Early in March we posted about an extremely misleading Guardian editorial charging that Binyamin Netanyahu’s claim regarding Iran’s progress towards producing a nuclear bomb was contradicted by the Mossad.
We demonstrated that, based on a fuller reading of the same leaked cables cited by the Guardian in their editorial, the Mossad was in general agreement with the prime minister’s assessment “that Iran is in pursuit of a bomb and is …closing in on that objective”.
On April 3, The Independent repeated this misleading Guardian narrative, in an article by Lamiat Sabin titled ‘Benjamin Netanyahu ‘strongly opposes’ Iran nuclear deal and demands recognition of Israel‘.
Here are the relevant passages from the Indy report.
[Netanyahu] claims that Iran is harbouring plans to unleash nuclear chaos on the world were contradicted by his own secret service Mossad, who leaked a document stating that Iran was using uranium to generate electricity.

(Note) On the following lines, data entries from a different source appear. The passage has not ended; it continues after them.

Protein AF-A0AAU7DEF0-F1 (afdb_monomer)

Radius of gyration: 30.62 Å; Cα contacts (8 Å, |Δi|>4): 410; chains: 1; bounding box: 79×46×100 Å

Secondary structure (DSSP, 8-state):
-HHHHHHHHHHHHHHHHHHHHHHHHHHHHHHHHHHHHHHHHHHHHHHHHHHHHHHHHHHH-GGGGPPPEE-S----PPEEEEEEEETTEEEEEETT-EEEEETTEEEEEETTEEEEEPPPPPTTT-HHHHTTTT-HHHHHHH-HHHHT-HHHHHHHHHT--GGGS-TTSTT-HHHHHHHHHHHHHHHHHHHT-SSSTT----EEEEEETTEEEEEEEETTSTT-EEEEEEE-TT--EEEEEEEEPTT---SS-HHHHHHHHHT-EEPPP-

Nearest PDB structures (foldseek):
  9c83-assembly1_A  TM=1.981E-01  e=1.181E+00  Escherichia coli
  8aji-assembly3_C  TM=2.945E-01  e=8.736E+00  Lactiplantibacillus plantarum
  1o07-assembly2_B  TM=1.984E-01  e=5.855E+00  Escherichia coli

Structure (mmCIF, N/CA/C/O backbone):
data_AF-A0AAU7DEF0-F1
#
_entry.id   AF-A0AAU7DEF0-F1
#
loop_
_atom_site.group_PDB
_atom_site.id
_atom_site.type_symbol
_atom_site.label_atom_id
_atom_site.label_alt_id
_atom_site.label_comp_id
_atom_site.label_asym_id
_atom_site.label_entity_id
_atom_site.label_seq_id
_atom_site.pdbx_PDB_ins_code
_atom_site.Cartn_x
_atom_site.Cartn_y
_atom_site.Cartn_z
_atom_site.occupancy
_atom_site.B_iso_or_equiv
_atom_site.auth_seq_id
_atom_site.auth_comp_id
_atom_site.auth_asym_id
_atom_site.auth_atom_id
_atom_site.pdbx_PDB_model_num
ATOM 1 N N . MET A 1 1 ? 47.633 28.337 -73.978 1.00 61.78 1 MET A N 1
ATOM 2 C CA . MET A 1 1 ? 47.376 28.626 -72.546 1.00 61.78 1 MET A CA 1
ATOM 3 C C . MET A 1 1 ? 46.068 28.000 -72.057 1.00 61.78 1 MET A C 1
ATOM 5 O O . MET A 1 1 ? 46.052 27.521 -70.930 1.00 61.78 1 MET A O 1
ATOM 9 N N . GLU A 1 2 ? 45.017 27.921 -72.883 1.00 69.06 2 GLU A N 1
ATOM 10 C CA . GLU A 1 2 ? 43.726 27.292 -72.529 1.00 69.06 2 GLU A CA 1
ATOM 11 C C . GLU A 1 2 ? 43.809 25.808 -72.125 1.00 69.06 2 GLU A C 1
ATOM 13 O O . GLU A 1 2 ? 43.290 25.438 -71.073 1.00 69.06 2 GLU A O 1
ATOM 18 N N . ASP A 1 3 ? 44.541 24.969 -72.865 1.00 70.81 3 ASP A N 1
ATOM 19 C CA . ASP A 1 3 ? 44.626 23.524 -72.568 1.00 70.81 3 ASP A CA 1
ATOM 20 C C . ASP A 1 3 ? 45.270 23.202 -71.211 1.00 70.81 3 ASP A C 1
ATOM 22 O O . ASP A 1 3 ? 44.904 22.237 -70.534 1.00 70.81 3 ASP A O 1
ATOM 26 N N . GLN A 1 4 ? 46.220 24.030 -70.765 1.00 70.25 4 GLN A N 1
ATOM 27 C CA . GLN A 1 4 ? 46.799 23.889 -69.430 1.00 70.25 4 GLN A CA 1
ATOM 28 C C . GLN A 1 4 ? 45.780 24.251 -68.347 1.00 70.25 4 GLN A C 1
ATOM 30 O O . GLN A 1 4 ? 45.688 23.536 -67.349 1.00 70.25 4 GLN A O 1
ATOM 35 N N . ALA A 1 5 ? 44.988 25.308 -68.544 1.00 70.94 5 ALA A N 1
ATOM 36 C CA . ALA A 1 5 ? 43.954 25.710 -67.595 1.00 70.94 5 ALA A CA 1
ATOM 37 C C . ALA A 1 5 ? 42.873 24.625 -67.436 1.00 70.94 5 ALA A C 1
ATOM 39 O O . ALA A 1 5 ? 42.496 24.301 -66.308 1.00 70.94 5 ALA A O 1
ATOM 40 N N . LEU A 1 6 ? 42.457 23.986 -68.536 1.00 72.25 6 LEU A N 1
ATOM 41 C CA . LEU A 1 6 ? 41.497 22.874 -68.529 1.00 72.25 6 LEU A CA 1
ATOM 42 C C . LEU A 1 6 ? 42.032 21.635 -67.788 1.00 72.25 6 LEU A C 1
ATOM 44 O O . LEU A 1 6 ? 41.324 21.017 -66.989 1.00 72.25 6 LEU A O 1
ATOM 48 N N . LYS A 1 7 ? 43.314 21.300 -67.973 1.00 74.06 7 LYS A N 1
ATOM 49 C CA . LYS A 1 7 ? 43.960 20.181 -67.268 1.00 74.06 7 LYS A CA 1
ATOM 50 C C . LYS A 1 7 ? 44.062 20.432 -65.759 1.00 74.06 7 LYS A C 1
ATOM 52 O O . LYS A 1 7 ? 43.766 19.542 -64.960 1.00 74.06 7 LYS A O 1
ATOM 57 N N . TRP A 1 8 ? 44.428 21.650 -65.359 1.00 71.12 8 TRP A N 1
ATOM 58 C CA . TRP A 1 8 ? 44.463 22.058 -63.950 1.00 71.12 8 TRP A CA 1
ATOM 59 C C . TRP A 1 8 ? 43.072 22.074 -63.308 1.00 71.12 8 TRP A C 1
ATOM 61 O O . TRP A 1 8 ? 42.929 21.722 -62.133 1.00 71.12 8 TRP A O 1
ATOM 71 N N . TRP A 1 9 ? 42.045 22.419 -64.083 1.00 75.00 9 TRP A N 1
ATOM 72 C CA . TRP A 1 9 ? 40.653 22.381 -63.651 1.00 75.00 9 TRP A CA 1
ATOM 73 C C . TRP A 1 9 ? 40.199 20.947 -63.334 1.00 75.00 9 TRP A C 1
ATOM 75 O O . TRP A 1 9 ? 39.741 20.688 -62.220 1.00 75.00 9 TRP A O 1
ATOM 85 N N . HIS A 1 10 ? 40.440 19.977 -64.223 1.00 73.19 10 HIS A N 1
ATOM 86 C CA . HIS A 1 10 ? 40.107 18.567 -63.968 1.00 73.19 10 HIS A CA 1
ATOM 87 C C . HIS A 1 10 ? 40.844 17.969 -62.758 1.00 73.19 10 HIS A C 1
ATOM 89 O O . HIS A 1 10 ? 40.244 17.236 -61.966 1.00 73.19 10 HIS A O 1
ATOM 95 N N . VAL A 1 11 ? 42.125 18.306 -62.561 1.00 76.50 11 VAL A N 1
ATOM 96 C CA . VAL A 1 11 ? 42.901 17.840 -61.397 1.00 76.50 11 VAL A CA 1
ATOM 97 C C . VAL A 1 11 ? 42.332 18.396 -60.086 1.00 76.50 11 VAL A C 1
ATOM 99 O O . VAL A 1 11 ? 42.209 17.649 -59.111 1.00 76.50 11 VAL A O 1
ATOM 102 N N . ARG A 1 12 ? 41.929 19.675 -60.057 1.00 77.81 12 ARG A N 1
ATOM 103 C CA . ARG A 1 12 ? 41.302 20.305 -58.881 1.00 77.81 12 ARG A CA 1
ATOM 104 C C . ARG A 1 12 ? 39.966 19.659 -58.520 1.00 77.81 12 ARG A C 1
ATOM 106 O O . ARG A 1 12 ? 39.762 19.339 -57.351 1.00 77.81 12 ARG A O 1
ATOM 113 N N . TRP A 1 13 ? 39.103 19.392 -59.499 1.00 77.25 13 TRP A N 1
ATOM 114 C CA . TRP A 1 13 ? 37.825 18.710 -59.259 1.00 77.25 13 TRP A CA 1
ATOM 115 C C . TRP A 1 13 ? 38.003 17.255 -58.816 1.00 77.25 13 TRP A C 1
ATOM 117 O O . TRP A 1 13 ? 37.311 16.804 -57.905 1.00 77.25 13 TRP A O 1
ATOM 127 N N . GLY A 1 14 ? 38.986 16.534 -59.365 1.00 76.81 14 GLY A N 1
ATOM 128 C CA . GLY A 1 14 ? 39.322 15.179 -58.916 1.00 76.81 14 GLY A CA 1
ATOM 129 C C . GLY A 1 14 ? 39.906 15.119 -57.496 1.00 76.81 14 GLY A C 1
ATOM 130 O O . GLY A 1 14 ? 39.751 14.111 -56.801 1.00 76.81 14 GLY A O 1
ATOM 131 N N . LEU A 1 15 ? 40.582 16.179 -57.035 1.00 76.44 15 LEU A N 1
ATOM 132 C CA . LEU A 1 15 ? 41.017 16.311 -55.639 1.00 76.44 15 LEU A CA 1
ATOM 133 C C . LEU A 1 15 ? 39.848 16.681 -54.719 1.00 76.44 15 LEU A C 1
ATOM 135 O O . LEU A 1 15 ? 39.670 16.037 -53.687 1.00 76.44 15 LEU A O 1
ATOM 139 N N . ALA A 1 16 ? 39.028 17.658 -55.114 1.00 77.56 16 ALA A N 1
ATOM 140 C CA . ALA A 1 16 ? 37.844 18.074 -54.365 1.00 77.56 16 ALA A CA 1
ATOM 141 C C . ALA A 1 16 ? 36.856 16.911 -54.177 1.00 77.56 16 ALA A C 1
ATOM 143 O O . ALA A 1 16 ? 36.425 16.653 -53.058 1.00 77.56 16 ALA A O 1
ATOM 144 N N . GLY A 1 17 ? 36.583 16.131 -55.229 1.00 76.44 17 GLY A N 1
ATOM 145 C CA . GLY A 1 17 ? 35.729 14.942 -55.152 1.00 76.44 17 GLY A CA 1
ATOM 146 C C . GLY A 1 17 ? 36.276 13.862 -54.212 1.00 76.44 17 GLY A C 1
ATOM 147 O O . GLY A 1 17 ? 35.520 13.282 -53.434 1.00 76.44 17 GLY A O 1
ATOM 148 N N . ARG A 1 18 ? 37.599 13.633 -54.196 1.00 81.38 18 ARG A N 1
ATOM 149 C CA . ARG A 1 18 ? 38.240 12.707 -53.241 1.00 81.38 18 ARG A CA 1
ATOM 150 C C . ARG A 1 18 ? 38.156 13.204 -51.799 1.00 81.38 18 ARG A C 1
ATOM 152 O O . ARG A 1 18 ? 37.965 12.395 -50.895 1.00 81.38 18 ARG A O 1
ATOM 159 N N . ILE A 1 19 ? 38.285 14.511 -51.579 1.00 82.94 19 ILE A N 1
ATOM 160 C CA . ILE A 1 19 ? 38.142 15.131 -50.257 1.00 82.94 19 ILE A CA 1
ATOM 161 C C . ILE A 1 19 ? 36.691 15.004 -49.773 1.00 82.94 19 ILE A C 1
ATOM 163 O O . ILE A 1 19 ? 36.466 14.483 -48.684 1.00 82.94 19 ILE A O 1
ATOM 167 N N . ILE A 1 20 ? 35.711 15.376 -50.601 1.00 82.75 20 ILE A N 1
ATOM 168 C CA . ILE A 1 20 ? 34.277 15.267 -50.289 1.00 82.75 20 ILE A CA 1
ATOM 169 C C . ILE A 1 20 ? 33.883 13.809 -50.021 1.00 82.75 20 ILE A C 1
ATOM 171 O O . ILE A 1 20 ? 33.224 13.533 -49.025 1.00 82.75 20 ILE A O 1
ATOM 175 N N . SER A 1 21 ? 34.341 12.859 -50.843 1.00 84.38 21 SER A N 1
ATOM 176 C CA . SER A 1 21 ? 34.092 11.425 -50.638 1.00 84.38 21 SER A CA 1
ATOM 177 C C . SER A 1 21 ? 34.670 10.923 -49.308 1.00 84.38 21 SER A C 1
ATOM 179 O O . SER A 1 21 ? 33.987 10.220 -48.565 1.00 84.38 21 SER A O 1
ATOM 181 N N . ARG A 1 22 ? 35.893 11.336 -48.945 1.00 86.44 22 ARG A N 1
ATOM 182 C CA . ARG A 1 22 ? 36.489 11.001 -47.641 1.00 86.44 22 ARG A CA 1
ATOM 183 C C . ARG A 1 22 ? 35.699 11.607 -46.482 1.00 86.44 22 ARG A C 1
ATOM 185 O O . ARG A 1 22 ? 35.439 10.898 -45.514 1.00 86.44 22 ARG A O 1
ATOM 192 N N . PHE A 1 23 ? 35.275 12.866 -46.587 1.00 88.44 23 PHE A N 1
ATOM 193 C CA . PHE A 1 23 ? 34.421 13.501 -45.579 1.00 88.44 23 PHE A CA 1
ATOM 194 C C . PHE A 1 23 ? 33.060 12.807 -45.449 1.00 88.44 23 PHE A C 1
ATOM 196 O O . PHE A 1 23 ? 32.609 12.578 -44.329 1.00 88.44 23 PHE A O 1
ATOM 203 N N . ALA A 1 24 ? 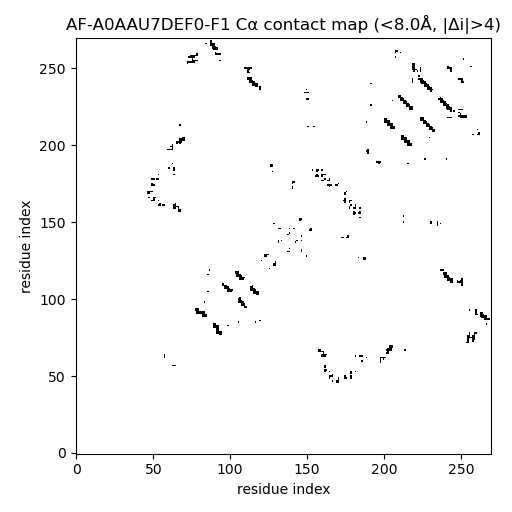32.431 12.406 -46.556 1.00 86.81 24 ALA A N 1
ATOM 204 C CA . ALA A 1 24 ? 31.174 11.658 -46.552 1.00 86.81 24 ALA A CA 1
ATOM 205 C C . ALA A 1 24 ? 31.326 10.280 -45.881 1.00 86.81 24 ALA A C 1
ATOM 207 O O . ALA A 1 24 ? 30.497 9.890 -45.066 1.00 86.81 24 ALA A O 1
ATOM 208 N N . ILE A 1 25 ? 32.422 9.562 -46.150 1.00 89.62 25 ILE A N 1
ATOM 209 C CA . ILE A 1 25 ? 32.708 8.272 -45.501 1.00 89.62 25 ILE A CA 1
ATOM 210 C C . ILE A 1 25 ? 32.951 8.456 -43.997 1.00 89.62 25 ILE A C 1
ATOM 212 O O . ILE A 1 25 ? 32.441 7.679 -43.193 1.00 89.62 25 ILE A O 1
ATOM 216 N N . VAL A 1 26 ? 33.728 9.469 -43.597 1.00 92.56 26 VAL A N 1
ATOM 217 C CA . VAL A 1 26 ? 34.015 9.739 -42.178 1.00 92.56 26 VAL A CA 1
ATOM 218 C C . VAL A 1 26 ? 32.749 10.171 -41.436 1.00 92.56 26 VAL A C 1
ATOM 220 O O . VAL A 1 26 ? 32.452 9.615 -40.383 1.00 92.56 26 VAL A O 1
ATOM 223 N N . SER A 1 27 ? 31.970 11.100 -41.993 1.00 91.38 27 SER A N 1
ATOM 224 C CA . SER A 1 27 ? 30.695 11.533 -41.404 1.00 91.38 27 SER A CA 1
ATOM 225 C C . SER A 1 27 ? 29.680 10.392 -41.331 1.00 91.38 27 SER A C 1
ATOM 227 O O . SER A 1 27 ? 29.086 10.194 -40.277 1.00 91.38 27 SER A O 1
ATOM 229 N N . GLY A 1 28 ? 29.553 9.571 -42.377 1.00 92.31 28 GLY A N 1
ATOM 230 C CA . GLY A 1 28 ? 28.708 8.375 -42.357 1.00 92.31 28 GLY A CA 1
ATOM 231 C C . GLY A 1 28 ? 29.105 7.385 -41.258 1.00 92.31 28 GLY A C 1
ATOM 232 O O . GLY A 1 28 ? 28.240 6.877 -40.548 1.00 92.31 28 GLY A O 1
ATOM 233 N N . LYS A 1 29 ? 30.411 7.161 -41.045 1.00 94.75 29 LYS A N 1
ATOM 234 C CA . LYS A 1 29 ? 30.912 6.332 -39.934 1.00 94.75 29 LYS A CA 1
ATOM 235 C C . LYS A 1 29 ? 30.596 6.933 -38.565 1.00 94.75 29 LYS A C 1
ATOM 237 O O . LYS A 1 29 ? 30.200 6.193 -37.672 1.00 94.75 29 LYS A O 1
ATOM 242 N N . LEU A 1 30 ? 30.754 8.247 -38.400 1.00 95.19 30 LEU A N 1
ATOM 243 C CA . LEU A 1 30 ? 30.431 8.938 -37.147 1.00 95.19 30 LEU A CA 1
ATOM 244 C C . LEU A 1 30 ? 28.935 8.860 -36.836 1.00 95.19 30 LEU A C 1
ATOM 246 O O . LEU A 1 30 ? 28.562 8.515 -35.720 1.00 95.19 30 LEU A O 1
ATOM 250 N N . ILE A 1 31 ? 28.083 9.112 -37.829 1.00 95.69 31 ILE A N 1
ATOM 251 C CA . ILE A 1 31 ? 26.627 9.001 -37.698 1.00 95.69 31 ILE A CA 1
ATOM 252 C C . ILE A 1 31 ? 26.234 7.560 -37.352 1.00 95.69 31 ILE A C 1
ATOM 254 O O . ILE A 1 31 ? 25.486 7.341 -36.403 1.00 95.69 31 ILE A O 1
ATOM 258 N N . GLY A 1 32 ? 26.779 6.570 -38.066 1.00 95.06 32 GLY A N 1
ATOM 259 C CA . GLY A 1 32 ? 26.532 5.156 -37.780 1.00 95.06 32 GLY A CA 1
ATOM 260 C C . GLY A 1 32 ? 26.963 4.750 -36.368 1.00 95.06 32 GLY A C 1
ATOM 261 O O . GLY A 1 32 ? 26.222 4.053 -35.676 1.00 95.06 32 GLY A O 1
ATOM 262 N N . LEU A 1 33 ? 28.120 5.234 -35.905 1.00 96.44 33 LEU A N 1
ATOM 263 C CA . LEU A 1 33 ? 28.590 5.010 -34.538 1.00 96.44 33 LEU A CA 1
ATOM 264 C C . LEU A 1 33 ? 27.649 5.642 -33.503 1.00 96.44 33 LEU A C 1
ATOM 266 O O . LEU A 1 33 ? 27.323 4.994 -32.514 1.00 96.44 33 LEU A O 1
ATOM 270 N N . LEU A 1 34 ? 27.180 6.871 -33.734 1.00 96.69 34 LEU A N 1
ATOM 271 C CA . LEU A 1 34 ? 26.226 7.541 -32.845 1.00 96.69 34 LEU A CA 1
ATOM 272 C C . LEU A 1 34 ? 24.901 6.777 -32.750 1.00 96.69 34 LEU A C 1
ATOM 274 O O . LEU A 1 34 ? 24.396 6.583 -31.647 1.00 96.69 34 LEU A O 1
ATOM 278 N N . PHE A 1 35 ? 24.367 6.287 -33.873 1.00 97.00 35 PHE A N 1
ATOM 279 C CA . PHE A 1 35 ? 23.164 5.449 -33.865 1.00 97.00 35 PHE A CA 1
ATOM 280 C C . PHE A 1 35 ? 23.375 4.141 -33.107 1.00 97.00 35 PHE A C 1
ATOM 282 O O . PHE A 1 35 ? 22.505 3.743 -32.337 1.00 97.00 35 PHE A O 1
ATOM 289 N N . LEU A 1 36 ? 24.528 3.491 -33.283 1.00 96.69 36 LEU A N 1
ATOM 290 C CA . LEU A 1 36 ? 24.849 2.266 -32.558 1.00 96.69 36 LEU A CA 1
ATOM 291 C C . LEU A 1 36 ? 24.924 2.515 -31.047 1.00 96.69 36 LEU A C 1
ATOM 293 O O . LEU A 1 36 ? 24.312 1.781 -30.276 1.00 96.69 36 LEU A O 1
ATOM 297 N N . VAL A 1 37 ? 25.627 3.569 -30.624 1.00 96.75 37 VAL A N 1
ATOM 298 C CA . VAL A 1 37 ? 25.714 3.966 -29.210 1.00 96.75 37 VAL A CA 1
ATOM 299 C C . VAL A 1 37 ? 24.327 4.289 -28.654 1.00 96.75 37 VAL A C 1
ATOM 301 O O . VAL A 1 37 ? 23.988 3.825 -27.568 1.00 96.75 37 VAL A O 1
ATOM 304 N N . GLY A 1 38 ? 23.501 5.018 -29.410 1.00 96.69 38 GLY A N 1
ATOM 305 C CA . GLY A 1 38 ? 22.121 5.320 -29.033 1.00 96.69 38 GLY A CA 1
ATOM 306 C C . GLY A 1 38 ? 21.263 4.064 -28.872 1.00 96.69 38 GLY A C 1
ATOM 307 O O . GLY A 1 38 ? 20.579 3.919 -27.862 1.00 96.69 38 GLY A O 1
ATOM 308 N N . ALA A 1 39 ? 21.343 3.122 -29.814 1.00 96.25 39 ALA A N 1
ATOM 309 C CA . ALA A 1 39 ? 20.595 1.867 -29.769 1.00 96.25 39 ALA A CA 1
ATOM 310 C C . ALA A 1 39 ? 21.022 0.977 -28.593 1.00 96.25 39 ALA A C 1
ATOM 312 O O . ALA A 1 39 ? 20.170 0.437 -27.887 1.00 96.25 39 ALA A O 1
ATOM 313 N N . VAL A 1 40 ? 22.331 0.858 -28.341 1.00 96.31 40 VAL A N 1
ATOM 314 C CA . VAL A 1 40 ? 22.860 0.116 -27.186 1.00 96.31 40 VAL A CA 1
ATOM 315 C C . VAL A 1 40 ? 22.429 0.784 -25.882 1.00 96.31 40 VAL A C 1
ATOM 317 O O . VAL A 1 40 ? 21.938 0.101 -24.986 1.00 96.31 40 VAL A O 1
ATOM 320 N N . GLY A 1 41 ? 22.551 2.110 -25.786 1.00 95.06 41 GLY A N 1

Evidence passed by Mossad to a South African agency, before being published by Al Jazeera and Guardian, states Iran is “not performing the activity necessary to produce weapons” and “doesn’t appear to be ready to enrich [uranium] to higher levels.”
First, note that, in the second passage above, the Indy’s use of a passage from the Mossad document, that Iran is “not performing the activity necessary to produce weapons“, only uses part of the quote.
Here’s the full quote.
“Bottom line: Though Iran at this stage is not performing the activity necessary to produce weapons, it is working to close gaps in areas that appear legitimate such as enrichment, reactors, which will reduce the time required to produce weapons from the time the instruction is actually given.”
Further, passages from the Mossad report contradicting the desired narrative, and omitted by the Indy, include these:
- Iran is “making efforts” to put the IR40 reactor in Arak into operation, which is “expected to produce enough military-grade plutonium for one bomb per year”.
- In the area of nuclear of weapons,” the report stated, “there is continued R&D activity at SPND, under the Iranian Defense Ministry, which we understand is intended for accumulating know-how and creating an organizational framework [which] it will be able to make use of to produce nuclear fuel, when the order is given.”
As Times of Israel military correspondent Mitch Ginsburg concluded in his superb critique of the Guardian expose last month, “Netanyahu and the Mossad agree that Iran is in pursuit of a bomb and is continually closing in on that objective.”
Ginsberg went on to elaborate on that progress.
[Iran] has advanced on two tracks, uranium and plutonium; and that it has amassed enough five-percent-enriched uranium for several bombs, some of which has been further enriched to 20%.
The disunity between Netanyahu and the Mossad, concluded Ginsberg, is not whether Iran is “performing the activity necessary to produce weapons,” as has been suggested, but rather around the speed with which this action is being taken.
Bottom line: The Indy’s implicit claim that the Mossad doesn’t believe Iran is on the path towards nuclear weapons is completely false.